> PROBLEM DETAILS: Look below for the line containing "-3.903 5.044 -3.716 1.00 85.88 3 LYS A C 1" and the line containing "ATOM 59 N N", then set down both and every line between them exactly, without pictures.
══════════════════════════════
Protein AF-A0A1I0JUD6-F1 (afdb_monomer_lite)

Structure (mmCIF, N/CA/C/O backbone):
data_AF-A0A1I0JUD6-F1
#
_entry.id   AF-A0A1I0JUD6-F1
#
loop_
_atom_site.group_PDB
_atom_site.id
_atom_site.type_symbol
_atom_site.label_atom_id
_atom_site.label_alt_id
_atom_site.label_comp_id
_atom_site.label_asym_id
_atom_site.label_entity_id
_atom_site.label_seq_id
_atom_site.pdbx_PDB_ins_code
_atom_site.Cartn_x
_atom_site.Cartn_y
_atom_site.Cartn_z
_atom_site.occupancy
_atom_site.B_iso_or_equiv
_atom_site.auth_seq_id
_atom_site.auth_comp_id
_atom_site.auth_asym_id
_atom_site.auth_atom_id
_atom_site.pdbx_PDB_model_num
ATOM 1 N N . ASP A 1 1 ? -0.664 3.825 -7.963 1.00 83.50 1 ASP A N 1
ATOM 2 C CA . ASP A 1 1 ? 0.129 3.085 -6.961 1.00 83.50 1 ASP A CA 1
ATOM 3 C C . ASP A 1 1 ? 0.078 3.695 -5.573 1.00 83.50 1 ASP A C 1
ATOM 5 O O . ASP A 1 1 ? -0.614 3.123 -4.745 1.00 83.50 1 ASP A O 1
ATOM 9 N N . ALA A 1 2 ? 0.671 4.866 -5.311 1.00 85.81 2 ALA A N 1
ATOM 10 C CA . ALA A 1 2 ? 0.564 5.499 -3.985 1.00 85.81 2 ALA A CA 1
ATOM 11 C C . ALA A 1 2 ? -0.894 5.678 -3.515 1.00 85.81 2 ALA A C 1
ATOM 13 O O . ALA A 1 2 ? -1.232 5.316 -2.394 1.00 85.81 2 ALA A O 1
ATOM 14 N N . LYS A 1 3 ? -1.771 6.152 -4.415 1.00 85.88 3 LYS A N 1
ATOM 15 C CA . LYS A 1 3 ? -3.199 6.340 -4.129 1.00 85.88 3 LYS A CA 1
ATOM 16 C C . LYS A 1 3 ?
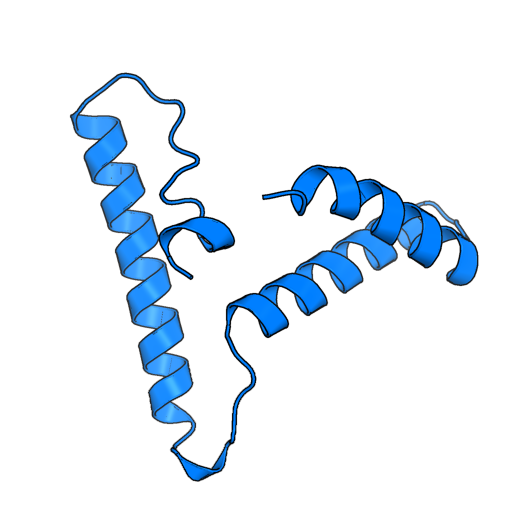 -3.903 5.044 -3.716 1.00 85.88 3 LYS A C 1
ATOM 18 O O . LYS A 1 3 ? -4.332 4.931 -2.582 1.00 85.88 3 LYS A O 1
ATOM 23 N N . GLN A 1 4 ? -3.965 4.090 -4.641 1.00 83.88 4 GLN A N 1
ATOM 24 C CA . GLN A 1 4 ? -4.835 2.912 -4.557 1.00 83.88 4 GLN A CA 1
ATOM 25 C C . GLN A 1 4 ? -4.212 1.715 -3.824 1.00 83.88 4 GLN A C 1
ATOM 27 O O . GLN A 1 4 ? -4.934 0.876 -3.312 1.00 83.88 4 GLN A O 1
ATOM 32 N N . VAL A 1 5 ? -2.880 1.593 -3.815 1.00 89.19 5 VAL A N 1
ATOM 33 C CA . VAL A 1 5 ? -2.187 0.405 -3.276 1.00 89.19 5 VAL A CA 1
ATOM 34 C C . VAL A 1 5 ? -1.589 0.685 -1.903 1.00 89.19 5 VAL A C 1
ATOM 36 O O . VAL A 1 5 ? -1.629 -0.171 -1.031 1.00 89.19 5 VAL A O 1
ATOM 39 N N . LEU A 1 6 ? -1.038 1.885 -1.697 1.00 92.19 6 LEU A N 1
ATOM 40 C CA . LEU A 1 6 ? -0.432 2.278 -0.418 1.00 92.19 6 LEU A CA 1
ATOM 41 C C . LEU A 1 6 ? -1.408 3.030 0.501 1.00 92.19 6 LEU A C 1
ATOM 43 O O . LEU A 1 6 ? -1.008 3.506 1.557 1.00 92.19 6 LEU A O 1
ATOM 47 N N . GLY A 1 7 ? -2.678 3.144 0.105 1.00 90.75 7 GLY A N 1
ATOM 48 C CA . GLY A 1 7 ? -3.741 3.665 0.958 1.00 90.75 7 GLY A CA 1
ATOM 49 C C . GLY A 1 7 ? -3.735 5.181 1.151 1.00 90.75 7 GLY A C 1
ATOM 50 O O . GLY A 1 7 ? -4.193 5.663 2.185 1.00 90.75 7 GLY A O 1
ATOM 51 N N . MET A 1 8 ? -3.248 5.972 0.187 1.00 93.94 8 MET A N 1
ATOM 52 C CA . MET A 1 8 ? -3.321 7.443 0.290 1.00 93.94 8 MET A CA 1
ATOM 53 C C . MET A 1 8 ? -4.768 7.952 0.395 1.00 93.94 8 MET A C 1
ATOM 55 O O . MET A 1 8 ? -5.002 9.018 0.957 1.00 93.94 8 MET A O 1
ATOM 59 N N . ASP A 1 9 ? -5.725 7.216 -0.173 1.00 92.19 9 ASP A N 1
ATOM 60 C CA . ASP A 1 9 ? -7.158 7.519 -0.119 1.00 92.19 9 ASP A CA 1
ATOM 61 C C . ASP A 1 9 ? -7.902 6.838 1.039 1.00 92.19 9 ASP A C 1
ATOM 63 O O . ASP A 1 9 ? -9.093 7.076 1.204 1.00 92.19 9 ASP A O 1
ATOM 67 N N . GLN A 1 10 ? -7.199 6.076 1.879 1.00 92.00 10 GLN A N 1
ATOM 68 C CA . GLN A 1 10 ? -7.757 5.348 3.026 1.00 92.00 10 GLN A CA 1
ATOM 69 C C . GLN A 1 10 ? -7.575 6.107 4.351 1.00 92.00 10 GLN A C 1
ATOM 71 O O . GLN A 1 10 ? -7.566 5.521 5.431 1.00 92.00 10 GLN A O 1
ATOM 76 N N . PHE A 1 11 ? -7.368 7.426 4.295 1.00 94
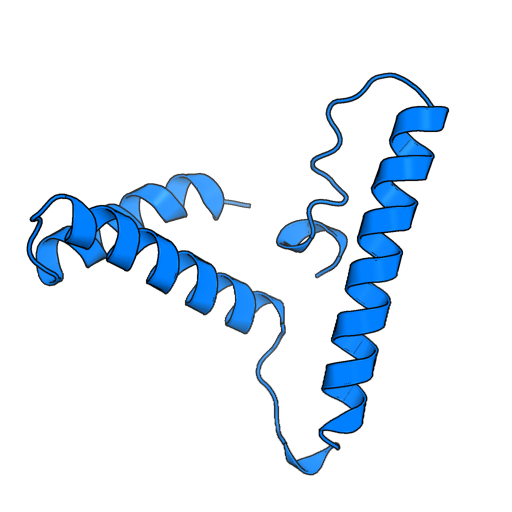.75 11 PHE A N 1
ATOM 77 C CA . PHE A 1 11 ? -7.290 8.233 5.507 1.00 94.75 11 PHE A CA 1
ATOM 78 C C . PHE A 1 11 ? -8.694 8.523 6.047 1.00 94.75 11 PHE A C 1
ATOM 80 O O . PHE A 1 11 ? -9.421 9.347 5.496 1.00 94.75 11 PHE A O 1
ATOM 87 N N . GLU A 1 12 ? -9.044 7.892 7.165 1.00 94.38 12 GLU A N 1
ATOM 88 C CA . GLU A 1 12 ? -10.345 8.068 7.831 1.00 94.38 12 GLU A CA 1
ATOM 89 C C . GLU A 1 12 ? -10.303 9.062 9.010 1.00 94.38 12 GLU A C 1
ATOM 91 O O . GLU A 1 12 ? -11.317 9.339 9.659 1.00 94.38 12 GLU A O 1
ATOM 96 N N . GLY A 1 13 ? -9.129 9.629 9.306 1.00 93.94 13 GLY A N 1
ATOM 97 C CA . GLY A 1 13 ? -8.982 10.651 10.339 1.00 93.94 13 GLY A CA 1
ATOM 98 C C . GLY A 1 13 ? -9.630 11.986 9.948 1.00 93.94 13 GLY A C 1
ATOM 99 O O . GLY A 1 13 ? -9.923 12.260 8.788 1.00 93.94 13 GLY A O 1
ATOM 100 N N . ARG A 1 14 ? -9.850 12.867 10.933 1.00 95.00 14 ARG A N 1
ATOM 101 C CA . ARG A 1 14 ? -10.504 14.181 10.725 1.00 95.00 14 ARG A CA 1
ATOM 102 C C . ARG A 1 14 ? -9.641 15.376 11.118 1.00 95.00 14 ARG A C 1
ATOM 104 O O . ARG A 1 14 ? -10.150 16.474 11.320 1.00 95.00 14 ARG A O 1
ATOM 111 N N . THR A 1 15 ? -8.337 15.169 11.263 1.00 97.69 15 THR A N 1
ATOM 112 C CA . THR A 1 15 ? -7.400 16.231 11.635 1.00 97.69 15 THR A CA 1
ATOM 113 C C . THR A 1 15 ? -6.426 16.497 10.503 1.00 97.69 15 THR A C 1
ATOM 115 O O . THR A 1 15 ? -5.916 15.576 9.864 1.00 97.69 15 THR A O 1
ATOM 118 N N . TRP A 1 16 ? -6.130 17.776 10.283 1.00 96.69 16 TRP A N 1
ATOM 119 C CA . TRP A 1 16 ? -5.140 18.196 9.296 1.00 96.69 16 TRP A CA 1
ATOM 120 C C . TRP A 1 16 ? -3.754 17.610 9.592 1.00 96.69 16 TRP A C 1
ATOM 122 O O . TRP A 1 16 ? -3.085 17.094 8.699 1.00 96.69 16 TRP A O 1
ATOM 132 N N . THR A 1 17 ? -3.339 17.619 10.861 1.00 98.06 17 THR A N 1
ATOM 133 C CA . THR A 1 17 ? -2.066 17.025 11.291 1.00 98.06 17 THR A CA 1
ATOM 134 C C . THR A 1 17 ? -2.027 15.519 11.037 1.00 98.06 17 THR A C 1
ATOM 136 O O . THR A 1 17 ? -1.028 15.018 10.527 1.00 98.06 17 THR A O 1
ATOM 139 N N . GLY A 1 18 ? -3.119 14.803 11.335 1.00 97.69 18 GLY A N 1
ATOM 140 C CA . GLY A 1 18 ? -3.220 13.369 11.065 1.00 97.69 18 GLY A CA 1
ATOM 141 C C . GLY A 1 18 ? -3.111 13.060 9.573 1.00 97.69 18 GLY A C 1
ATOM 142 O O . GLY A 1 18 ? -2.375 12.155 9.191 1.00 97.69 18 GLY A O 1
ATOM 143 N N . TRP A 1 19 ? -3.762 13.866 8.730 1.00 97.19 19 TRP A N 1
ATOM 144 C CA . TRP A 1 19 ? -3.691 13.715 7.277 1.00 97.19 19 TRP A CA 1
ATOM 145 C C . TRP A 1 19 ? -2.264 13.917 6.752 1.00 97.19 19 TRP A C 1
ATOM 147 O O . TRP A 1 19 ? -1.774 13.102 5.973 1.00 97.19 19 TRP A O 1
ATOM 157 N N . ASN A 1 20 ? -1.560 14.953 7.225 1.00 97.69 20 ASN A N 1
ATOM 158 C CA . ASN A 1 20 ? -0.170 15.198 6.825 1.00 97.69 20 ASN A CA 1
ATOM 159 C C . ASN A 1 20 ? 0.756 14.053 7.242 1.00 97.69 20 ASN A C 1
ATOM 161 O O . ASN A 1 20 ? 1.618 13.653 6.460 1.00 97.69 20 ASN A O 1
ATOM 165 N N . HIS A 1 21 ? 0.579 13.510 8.450 1.00 97.56 21 HIS A N 1
ATOM 166 C CA . HIS A 1 21 ? 1.364 12.366 8.906 1.00 97.56 21 HIS A CA 1
ATOM 167 C C . HIS A 1 21 ? 1.121 11.135 8.025 1.00 97.56 21 HIS A C 1
ATOM 169 O O . HIS A 1 21 ? 2.080 10.543 7.530 1.00 97.56 21 HIS A O 1
ATOM 175 N N . HIS A 1 22 ? -0.148 10.812 7.755 1.00 97.69 22 HIS A N 1
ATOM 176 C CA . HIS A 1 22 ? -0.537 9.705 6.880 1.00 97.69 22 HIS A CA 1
══════════════════════════════
> EXERCISE RESPONSE:
 -3.903 5.044 -3.716 1.00 85.88 3 LYS A C 1
ATOM 18 O O . LYS A 1 3 ? -4.332 4.931 -2.582 1.00 85.88 3 LYS A O 1
ATOM 23 N N . GLN A 1 4 ? -3.965 4.090 -4.641 1.00 83.88 4 GLN A N 1
ATOM 24 C CA . GLN A 1 4 ? -4.835 2.912 -4.557 1.00 83.88 4 GLN A CA 1
ATOM 25 C C . GLN A 1 4 ? -4.212 1.715 -3.824 1.00 83.88 4 GLN A C 1
ATOM 27 O O . GLN A 1 4 ? -4.934 0.876 -3.312 1.00 83.88 4 GLN A O 1
ATOM 32 N N . VAL A 1 5 ? -2.880 1.593 -3.815 1.00 89.19 5 VAL A N 1
ATOM 33 C CA . VAL A 1 5 ? -2.187 0.405 -3.276 1.00 89.19 5 VAL A CA 1
ATOM 34 C C . VAL A 1 5 ? -1.589 0.685 -1.903 1.00 89.19 5 VAL A C 1
ATOM 36 O O . VAL A 1 5 ? -1.629 -0.171 -1.031 1.00 89.19 5 VAL A O 1
ATOM 39 N N . LEU A 1 6 ? -1.038 1.885 -1.697 1.00 92.19 6 LEU A N 1
ATOM 40 C CA . LEU A 1 6 ? -0.432 2.278 -0.418 1.00 92.19 6 LEU A CA 1
ATOM 41 C C . LEU A 1 6 ? -1.408 3.030 0.501 1.00 92.19 6 LEU A C 1
ATOM 43 O O . LEU A 1 6 ? -1.008 3.506 1.557 1.00 92.19 6 LEU A O 1
ATOM 47 N N . GLY A 1 7 ? -2.678 3.144 0.105 1.00 90.75 7 GLY A N 1
ATOM 48 C CA . GLY A 1 7 ? -3.741 3.665 0.958 1.00 90.75 7 GLY A CA 1
ATOM 49 C C . GLY A 1 7 ? -3.735 5.181 1.151 1.00 90.75 7 GLY A C 1
ATOM 50 O O . GLY A 1 7 ? -4.193 5.663 2.185 1.00 90.75 7 GLY A O 1
ATOM 51 N N . MET A 1 8 ? -3.248 5.972 0.187 1.00 93.94 8 MET A N 1
ATOM 52 C CA . MET A 1 8 ? -3.321 7.443 0.290 1.00 93.94 8 MET A CA 1
ATOM 53 C C . MET A 1 8 ? -4.768 7.952 0.395 1.00 93.94 8 MET A C 1
ATOM 55 O O . MET A 1 8 ? -5.002 9.018 0.957 1.00 93.94 8 MET A O 1
ATOM 59 N N . ASP A 1 9 ? -5.725 7.216 -0.173 1.00 92.19 9 ASP A N 1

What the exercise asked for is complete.